Weigh batching: the benefits of an automated system

By David Boger, Flexicon Corporation

Manual weigh batching, a feature of many plants that batch-blend bulk products, involves the individual weighing of ingredients before they are charged into a blender or other process vessel. An automated weigh batching system, providing a more-accurate and consistent mixture, may be a viable alternative.

In many plants that use manual methods, it is common practice to work with pre-weighed bags. There are problems associated with this method, such as each bag may not contain the specified amount of material or the worker may not empty the bag completely. Inaccuracies are compounded as more bags are used. Additionally, if an operator is required to count bags in order to achieve proper weight, there may be an increased risk of human error.

There are two automated weigh batching methods: gain-in-weight and loss-of-weight. In the first arrangement, batch ingredients are generally conveyed in sequence into a hopper located above a process vessel, typically a blender or storage vessel. The hopper is set on load cells that transmit weight-gain data to a programmable logic controller (PLC) that starts the conveyor for each ingredient, and then stops it when the preset weight for that ingredient is reached. Finally, the controller automatically charges the batch to the process vessel.

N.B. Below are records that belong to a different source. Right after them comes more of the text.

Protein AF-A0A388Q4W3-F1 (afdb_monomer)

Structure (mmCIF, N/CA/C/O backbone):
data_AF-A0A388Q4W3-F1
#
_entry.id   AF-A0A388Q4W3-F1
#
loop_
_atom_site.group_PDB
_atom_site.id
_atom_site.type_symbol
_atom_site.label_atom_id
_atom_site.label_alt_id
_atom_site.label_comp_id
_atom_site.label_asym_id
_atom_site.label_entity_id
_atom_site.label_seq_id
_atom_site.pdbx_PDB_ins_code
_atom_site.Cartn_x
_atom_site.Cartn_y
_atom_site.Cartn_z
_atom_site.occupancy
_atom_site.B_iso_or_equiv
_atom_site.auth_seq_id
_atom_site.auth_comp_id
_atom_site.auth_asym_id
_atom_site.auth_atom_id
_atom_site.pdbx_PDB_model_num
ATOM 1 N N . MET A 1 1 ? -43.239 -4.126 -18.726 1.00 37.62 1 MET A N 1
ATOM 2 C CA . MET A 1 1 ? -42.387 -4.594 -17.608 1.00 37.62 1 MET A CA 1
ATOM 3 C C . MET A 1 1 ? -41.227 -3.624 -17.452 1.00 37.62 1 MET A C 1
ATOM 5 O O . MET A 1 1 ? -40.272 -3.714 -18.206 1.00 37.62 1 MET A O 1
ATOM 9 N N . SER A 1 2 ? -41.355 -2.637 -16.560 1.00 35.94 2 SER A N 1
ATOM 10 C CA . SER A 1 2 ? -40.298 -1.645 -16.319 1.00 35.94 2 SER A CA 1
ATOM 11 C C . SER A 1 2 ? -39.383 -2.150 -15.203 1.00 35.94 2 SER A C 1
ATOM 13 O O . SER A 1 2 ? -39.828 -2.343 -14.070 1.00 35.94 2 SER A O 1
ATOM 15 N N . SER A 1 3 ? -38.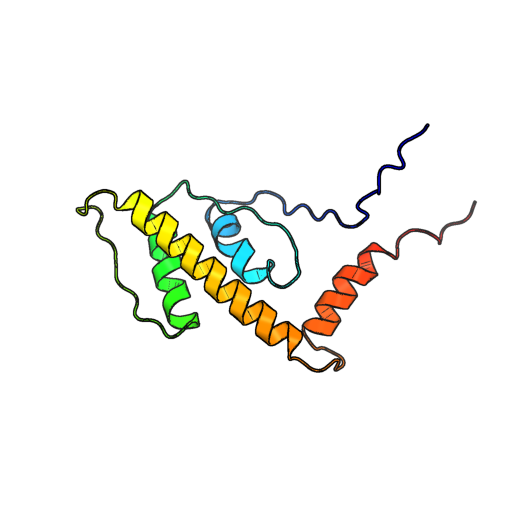131 -2.434 -15.555 1.00 40.25 3 SER A N 1
ATOM 16 C CA . SER A 1 3 ? -37.072 -2.815 -14.622 1.00 40.25 3 SER A CA 1
ATOM 17 C C . SER A 1 3 ? -36.729 -1.615 -13.738 1.00 40.25 3 SER A C 1
ATOM 19 O O . SER A 1 3 ? -36.239 -0.593 -14.218 1.00 40.25 3 SER A O 1
ATOM 21 N N . LYS A 1 4 ? -37.017 -1.731 -12.438 1.00 47.78 4 LYS A N 1
ATOM 22 C CA . LYS A 1 4 ? -36.595 -0.776 -11.409 1.00 47.78 4 LYS A CA 1
ATOM 23 C C . LYS A 1 4 ? -35.067 -0.812 -11.300 1.00 47.78 4 LYS A C 1
ATOM 25 O O . LYS A 1 4 ? -34.521 -1.683 -10.625 1.00 47.78 4 LYS A O 1
ATOM 30 N N . TYR A 1 5 ? -34.376 0.138 -11.923 1.00 44.47 5 TYR A N 1
ATOM 31 C CA . TYR A 1 5 ? -32.972 0.397 -11.613 1.00 44.47 5 TYR A CA 1
ATOM 32 C C . TYR A 1 5 ? -32.875 0.859 -10.153 1.00 44.47 5 TYR A C 1
ATOM 34 O O . TYR A 1 5 ? -33.400 1.909 -9.787 1.00 44.47 5 TYR A O 1
ATOM 42 N N . ARG A 1 6 ? -32.226 0.054 -9.303 1.00 44.84 6 ARG A N 1
ATOM 43 C CA . ARG A 1 6 ? -31.794 0.476 -7.966 1.00 44.84 6 ARG A CA 1
ATOM 44 C C . ARG A 1 6 ? -30.823 1.644 -8.148 1.00 44.84 6 ARG A C 1
ATOM 46 O O . ARG A 1 6 ? -29.697 1.429 -8.591 1.00 44.84 6 ARG A O 1
ATOM 53 N N . GLN A 1 7 ? -31.250 2.865 -7.834 1.00 46.81 7 GLN A N 1
ATOM 54 C CA . GLN A 1 7 ? -30.314 3.974 -7.682 1.00 46.81 7 GLN A CA 1
ATOM 55 C C . GLN A 1 7 ? -29.374 3.644 -6.519 1.00 46.81 7 GLN A C 1
ATOM 57 O O . GLN A 1 7 ? -29.808 3.445 -5.388 1.00 46.81 7 GLN A O 1
ATOM 62 N N . SER A 1 8 ? -28.083 3.541 -6.823 1.00 51.56 8 SER A N 1
ATOM 63 C CA . SER A 1 8 ? -27.015 3.527 -5.829 1.00 51.56 8 SER A CA 1
ATOM 64 C C . SER A 1 8 ? -26.903 4.940 -5.252 1.00 51.56 8 SER A C 1
ATOM 66 O O . SER A 1 8 ? -26.272 5.808 -5.854 1.00 51.56 8 SER A O 1
ATOM 68 N N . GLU A 1 9 ? -27.540 5.203 -4.109 1.00 54.03 9 GLU A N 1
ATOM 69 C CA . GLU A 1 9 ? -27.485 6.511 -3.429 1.00 54.03 9 GLU A CA 1
ATOM 70 C C . GLU A 1 9 ? -26.114 6.801 -2.770 1.00 54.03 9 GLU A C 1
ATOM 72 O O . GLU A 1 9 ? -25.948 7.805 -2.080 1.00 54.03 9 GLU A O 1
ATOM 77 N N . HIS A 1 10 ? -25.099 5.957 -3.005 1.00 56.53 10 HIS A N 1
ATOM 78 C CA . HIS A 1 10 ? -23.796 6.011 -2.332 1.00 56.53 10 HIS A CA 1
ATOM 79 C C . HIS A 1 10 ? -22.630 5.890 -3.324 1.00 56.53 10 HIS A C 1
ATOM 81 O O . HIS A 1 10 ? -21.868 4.926 -3.293 1.00 56.53 10 HIS A O 1
ATOM 87 N N . THR A 1 11 ? -22.478 6.863 -4.226 1.00 55.81 11 THR A N 1
ATOM 88 C CA . THR A 1 11 ? -21.311 6.916 -5.124 1.00 55.81 11 THR A CA 1
ATOM 89 C C . THR A 1 11 ? -20.368 8.026 -4.668 1.00 55.81 11 THR A C 1
ATOM 91 O O . THR A 1 11 ? -20.662 9.205 -4.842 1.00 55.81 11 THR A O 1
ATOM 94 N N . PHE A 1 12 ? -19.238 7.651 -4.068 1.00 62.59 12 PHE A N 1
ATOM 95 C CA . PHE A 1 12 ? -18.170 8.578 -3.696 1.00 62.59 12 PHE A CA 1
ATOM 96 C C . PHE A 1 12 ? -17.078 8.539 -4.767 1.00 62.59 12 PHE A C 1
ATOM 98 O O . PHE A 1 12 ? -16.511 7.481 -5.032 1.00 62.59 12 PHE A O 1
ATOM 105 N N . HIS A 1 13 ? -16.787 9.685 -5.386 1.00 67.00 13 HIS A N 1
ATOM 106 C CA . HIS A 1 13 ? -15.675 9.831 -6.323 1.00 67.00 13 HIS A CA 1
ATOM 107 C C . HIS A 1 13 ? -14.534 10.576 -5.636 1.00 67.00 13 HIS A C 1
ATOM 109 O O . HIS A 1 13 ? -14.684 11.736 -5.255 1.00 67.00 13 HIS A O 1
ATOM 115 N N . ILE A 1 14 ? -13.394 9.907 -5.477 1.00 67.56 14 ILE A N 1
ATOM 116 C CA . ILE A 1 14 ? -12.158 10.570 -5.067 1.00 67.56 14 ILE A CA 1
ATOM 117 C C . ILE A 1 14 ? -11.538 11.161 -6.336 1.00 67.56 14 ILE A C 1
ATOM 119 O O . ILE A 1 14 ? -11.213 10.387 -7.240 1.00 67.56 14 ILE A O 1
ATOM 123 N N . PRO A 1 15 ? -11.379 12.493 -6.438 1.00 68.12 15 PRO A N 1
ATOM 124 C CA . PRO A 1 15 ? -10.725 13.095 -7.590 1.00 68.12 15 PRO A CA 1
ATOM 125 C C . PRO A 1 15 ? -9.306 12.541 -7.735 1.00 68.12 15 PRO A C 1
ATOM 127 O O . PRO A 1 15 ? -8.598 12.325 -6.747 1.00 68.12 15 PRO A O 1
ATOM 130 N N . VAL A 1 16 ? -8.891 12.300 -8.977 1.00 61.94 16 VAL A N 1
ATOM 131 C CA . VAL A 1 16 ? -7.541 11.816 -9.275 1.00 61.94 16 VAL A CA 1
ATOM 132 C C . VAL A 1 16 ? -6.547 12.933 -8.957 1.00 61.94 16 VAL A C 1
ATOM 134 O O . VAL A 1 16 ? -6.521 13.963 -9.626 1.00 61.94 16 VAL A O 1
ATOM 137 N N . MET A 1 17 ? -5.747 12.730 -7.912 1.00 70.56 17 MET A N 1
ATOM 138 C CA . MET A 1 17 ? -4.642 13.613 -7.529 1.00 70.56 17 MET A CA 1
ATOM 139 C C . MET A 1 17 ? -3.316 13.052 -8.072 1.00 70.56 17 MET A C 1
ATOM 141 O O . MET A 1 17 ? -3.301 12.065 -8.807 1.00 70.56 17 MET A O 1
ATOM 145 N N . GLY A 1 18 ? -2.181 13.663 -7.718 1.00 82.31 18 GLY A N 1
ATOM 146 C CA . GLY A 1 18 ? -0.860 13.169 -8.121 1.00 82.31 18 GLY A CA 1
ATOM 147 C C . GLY A 1 18 ? -0.609 11.701 -7.736 1.00 82.31 18 GLY A C 1
ATOM 148 O O . GLY A 1 18 ? -1.206 11.171 -6.796 1.00 82.31 18 GLY A O 1
ATOM 149 N N . ILE A 1 19 ? 0.318 11.049 -8.441 1.00 84.88 19 ILE A N 1
ATOM 150 C CA . ILE A 1 19 ? 0.639 9.619 -8.285 1.00 84.88 19 ILE A CA 1
ATOM 151 C C . ILE A 1 19 ? 0.894 9.203 -6.827 1.00 84.88 19 ILE A C 1
ATOM 153 O O . ILE A 1 19 ? 0.330 8.206 -6.382 1.00 84.88 19 ILE A O 1
ATOM 157 N N . ALA A 1 20 ? 1.617 10.024 -6.057 1.00 83.38 20 ALA A N 1
ATOM 158 C CA . ALA A 1 20 ? 1.911 9.793 -4.641 1.00 83.38 20 ALA A CA 1
ATOM 159 C C . ALA A 1 20 ? 0.661 9.808 -3.744 1.00 83.38 20 ALA A C 1
ATOM 161 O O . ALA A 1 20 ? 0.606 9.106 -2.741 1.00 83.38 20 ALA A O 1
ATOM 162 N N . PHE A 1 21 ? -0.367 10.573 -4.113 1.00 86.06 21 PHE A N 1
ATOM 163 C CA . PHE A 1 21 ? -1.629 10.594 -3.378 1.00 86.06 21 PHE A CA 1
ATOM 164 C C . PHE A 1 21 ? -2.484 9.368 -3.709 1.00 86.06 21 PHE A C 1
ATOM 166 O O . PHE A 1 21 ? -3.055 8.734 -2.822 1.00 86.06 21 PHE A O 1
ATOM 173 N N . THR A 1 22 ? -2.580 9.025 -4.995 1.00 89.12 22 THR A N 1
ATOM 174 C CA . THR A 1 22 ? -3.431 7.911 -5.446 1.00 89.12 22 THR A CA 1
ATOM 175 C C . THR A 1 22 ? -2.925 6.561 -4.950 1.00 89.12 22 THR A C 1
ATOM 177 O O . THR A 1 22 ? -3.721 5.770 -4.458 1.00 89.12 22 THR A O 1
ATOM 180 N N . ILE A 1 23 ? -1.609 6.318 -4.974 1.00 92.25 23 ILE A N 1
ATOM 181 C CA . ILE A 1 23 ? -1.035 5.058 -4.484 1.00 92.25 23 ILE A CA 1
ATOM 182 C C . ILE A 1 23 ? -1.359 4.819 -2.999 1.00 92.25 23 ILE A C 1
ATOM 184 O O . ILE A 1 23 ? -1.687 3.710 -2.604 1.00 92.25 23 ILE A O 1
ATOM 188 N N . ASP A 1 24 ? -1.379 5.879 -2.195 1.00 91.81 24 ASP A N 1
ATOM 189 C CA . ASP A 1 24 ? -1.586 5.817 -0.748 1.00 91.81 24 ASP A CA 1
ATOM 190 C C . ASP A 1 24 ? -3.068 5.767 -0.319 1.00 91.81 24 ASP A C 1
ATOM 192 O O . ASP A 1 24 ? -3.432 5.214 0.722 1.00 91.81 24 ASP A O 1
ATOM 196 N N . SER A 1 25 ? -3.955 6.328 -1.142 1.00 91.69 25 SER A N 1
ATOM 197 C CA . SER A 1 25 ? -5.375 6.516 -0.820 1.00 91.69 25 SER A CA 1
ATOM 198 C C . SER A 1 25 ? -6.113 5.254 -0.332 1.00 91.69 25 SER A C 1
ATOM 200 O O . SER A 1 25 ? -6.801 5.351 0.691 1.00 91.69 25 SER A O 1
ATOM 202 N N . PRO A 1 26 ? -6.013 4.071 -0.981 1.00 92.19 26 PRO A N 1
ATOM 203 C CA . PRO A 1 26 ? -6.757 2.881 -0.554 1.00 92.19 26 PRO A CA 1
ATOM 204 C C . PRO A 1 26 ? -6.472 2.457 0.886 1.00 92.19 26 PRO A C 1
ATOM 206 O O . PRO A 1 26 ? -7.405 2.097 1.598 1.00 92.19 26 PRO A O 1
ATOM 209 N N . VAL A 1 27 ? -5.228 2.575 1.355 1.00 93.12 27 VAL A N 1
ATOM 210 C CA . VAL A 1 27 ? -4.858 2.200 2.730 1.00 93.12 27 VAL A CA 1
ATOM 211 C C . VAL A 1 27 ? -5.597 3.049 3.771 1.00 93.12 27 VAL A C 1
ATOM 213 O O . VAL A 1 27 ? -5.839 2.609 4.896 1.00 93.12 27 VAL A O 1
ATOM 216 N N . LYS A 1 28 ? -5.995 4.270 3.404 1.00 90.06 28 LYS A N 1
ATOM 217 C CA . LYS A 1 28 ? -6.660 5.218 4.304 1.00 90.06 28 LYS A CA 1
ATOM 218 C C . LYS A 1 28 ? -8.178 5.102 4.289 1.00 90.06 28 LYS A C 1
ATOM 220 O O . LYS A 1 28 ? -8.796 5.282 5.337 1.00 90.06 28 LYS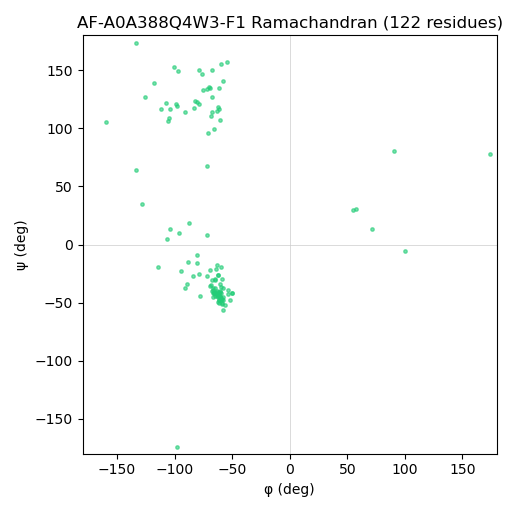 A O 1
ATOM 225 N N . VAL A 1 29 ? -8.775 4.837 3.125 1.00 88.88 29 VAL A N 1
ATOM 226 C CA . VAL A 1 29 ? -10.232 4.967 2.930 1.00 88.88 29 VAL A CA 1
ATOM 227 C C . VAL A 1 29 ? -10.956 3.650 2.657 1.00 88.88 29 VAL A C 1
ATOM 229 O O . VAL A 1 29 ? -12.165 3.582 2.879 1.00 88.88 29 VAL A O 1
ATOM 232 N N . ALA A 1 30 ? -10.256 2.590 2.233 1.00 89.94 30 ALA A N 1
ATOM 233 C CA . ALA A 1 30 ? -10.908 1.347 1.812 1.00 89.94 30 ALA A CA 1
ATOM 234 C C . ALA A 1 30 ? -11.657 0.645 2.955 1.00 89.94 30 ALA A C 1
ATOM 236 O O . ALA A 1 30 ? -12.711 0.057 2.721 1.00 89.94 30 ALA A O 1
ATOM 237 N N . ARG A 1 31 ? -11.195 0.782 4.210 1.00 87.06 31 ARG A N 1
ATOM 238 C CA . ARG A 1 31 ? -11.903 0.246 5.391 1.00 87.06 31 ARG A CA 1
ATOM 239 C C . ARG A 1 31 ? -13.315 0.812 5.581 1.00 87.06 31 ARG A C 1
ATOM 241 O O . ARG A 1 31 ? -14.127 0.201 6.265 1.00 87.06 31 ARG A O 1
ATOM 248 N N . PHE A 1 32 ? -13.604 1.959 4.966 1.00 83.50 32 PHE A N 1
ATOM 249 C CA . PHE A 1 32 ? -14.912 2.610 4.983 1.00 83.50 32 PHE A CA 1
ATOM 250 C C . PHE A 1 32 ? -15.764 2.279 3.747 1.00 83.50 32 PHE A C 1
ATOM 252 O O . PHE A 1 32 ? -16.785 2.920 3.523 1.00 83.50 32 PHE A O 1
ATOM 259 N N . GLY A 1 33 ? -15.350 1.319 2.914 1.00 81.00 33 GLY A N 1
ATOM 260 C CA . GLY A 1 33 ? -16.074 0.950 1.692 1.00 81.00 33 GLY A CA 1
ATOM 261 C C . GLY A 1 33 ? -15.997 1.997 0.575 1.00 81.00 33 GLY A C 1
ATOM 262 O O . GLY A 1 33 ? -16.748 1.917 -0.394 1.00 81.00 33 GLY A O 1
ATOM 263 N N . ILE A 1 34 ? -15.099 2.979 0.691 1.00 84.81 34 ILE A N 1
ATOM 264 C CA . ILE A 1 34 ? -14.896 4.008 -0.330 1.00 84.81 34 ILE A CA 1
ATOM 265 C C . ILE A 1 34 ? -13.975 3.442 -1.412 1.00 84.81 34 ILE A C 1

When to specify a gain-in-weight versus a loss-of-weight system

The most suitable weigh batching method for your plant will depend on how and where bulk material is received and stored. If the material is delivered in rail cars or bulk trucks and stored in silos, which are impractical to mount on load cells needed for a loss-of-weight system, a gain-in-weight system is appropriate. Conversely, if material is received in bulk bags, a loss-of-weight system integrating bulk bag unloaders mounted on load cells may be the solution for you.

Integrating a weigh batching system into an existing process

An automated weigh batching system is often integrated with the plant's bulk handling system, and generally incorporates pneumatic and/or mechanical conveyors. All upstream and downstream equipment, from receiving to processing or packaging, can be sealed to eliminate contamination of the product and plant environment.

The entire operation can be automatically controlled. One option is to use a scale interface card to link up with an existing plant-wide PLC system; a second is to use a stand-alone PLC, and a third is to employ a sequential batch controller. The latter is a programmable device that will run all the equipment associated with the weigh batching system and store the product recipes. It can operate in stand-alone mode or be integrated to varying degrees with the plant PLC.

A weigh batching system should be engineered according to the number, volume, flowability and location of materials to be weighed, the respective strengths of loss-of-weight and gain-in-weight batching methods, and the new or existing conveyors, control systems and processes with which it will be integrated. The availability of numerous weigh batching components and many ways in which they can be configured, enable the plant engineer to design a system that functions reliably, improves product quality and boosts output while cutting cost.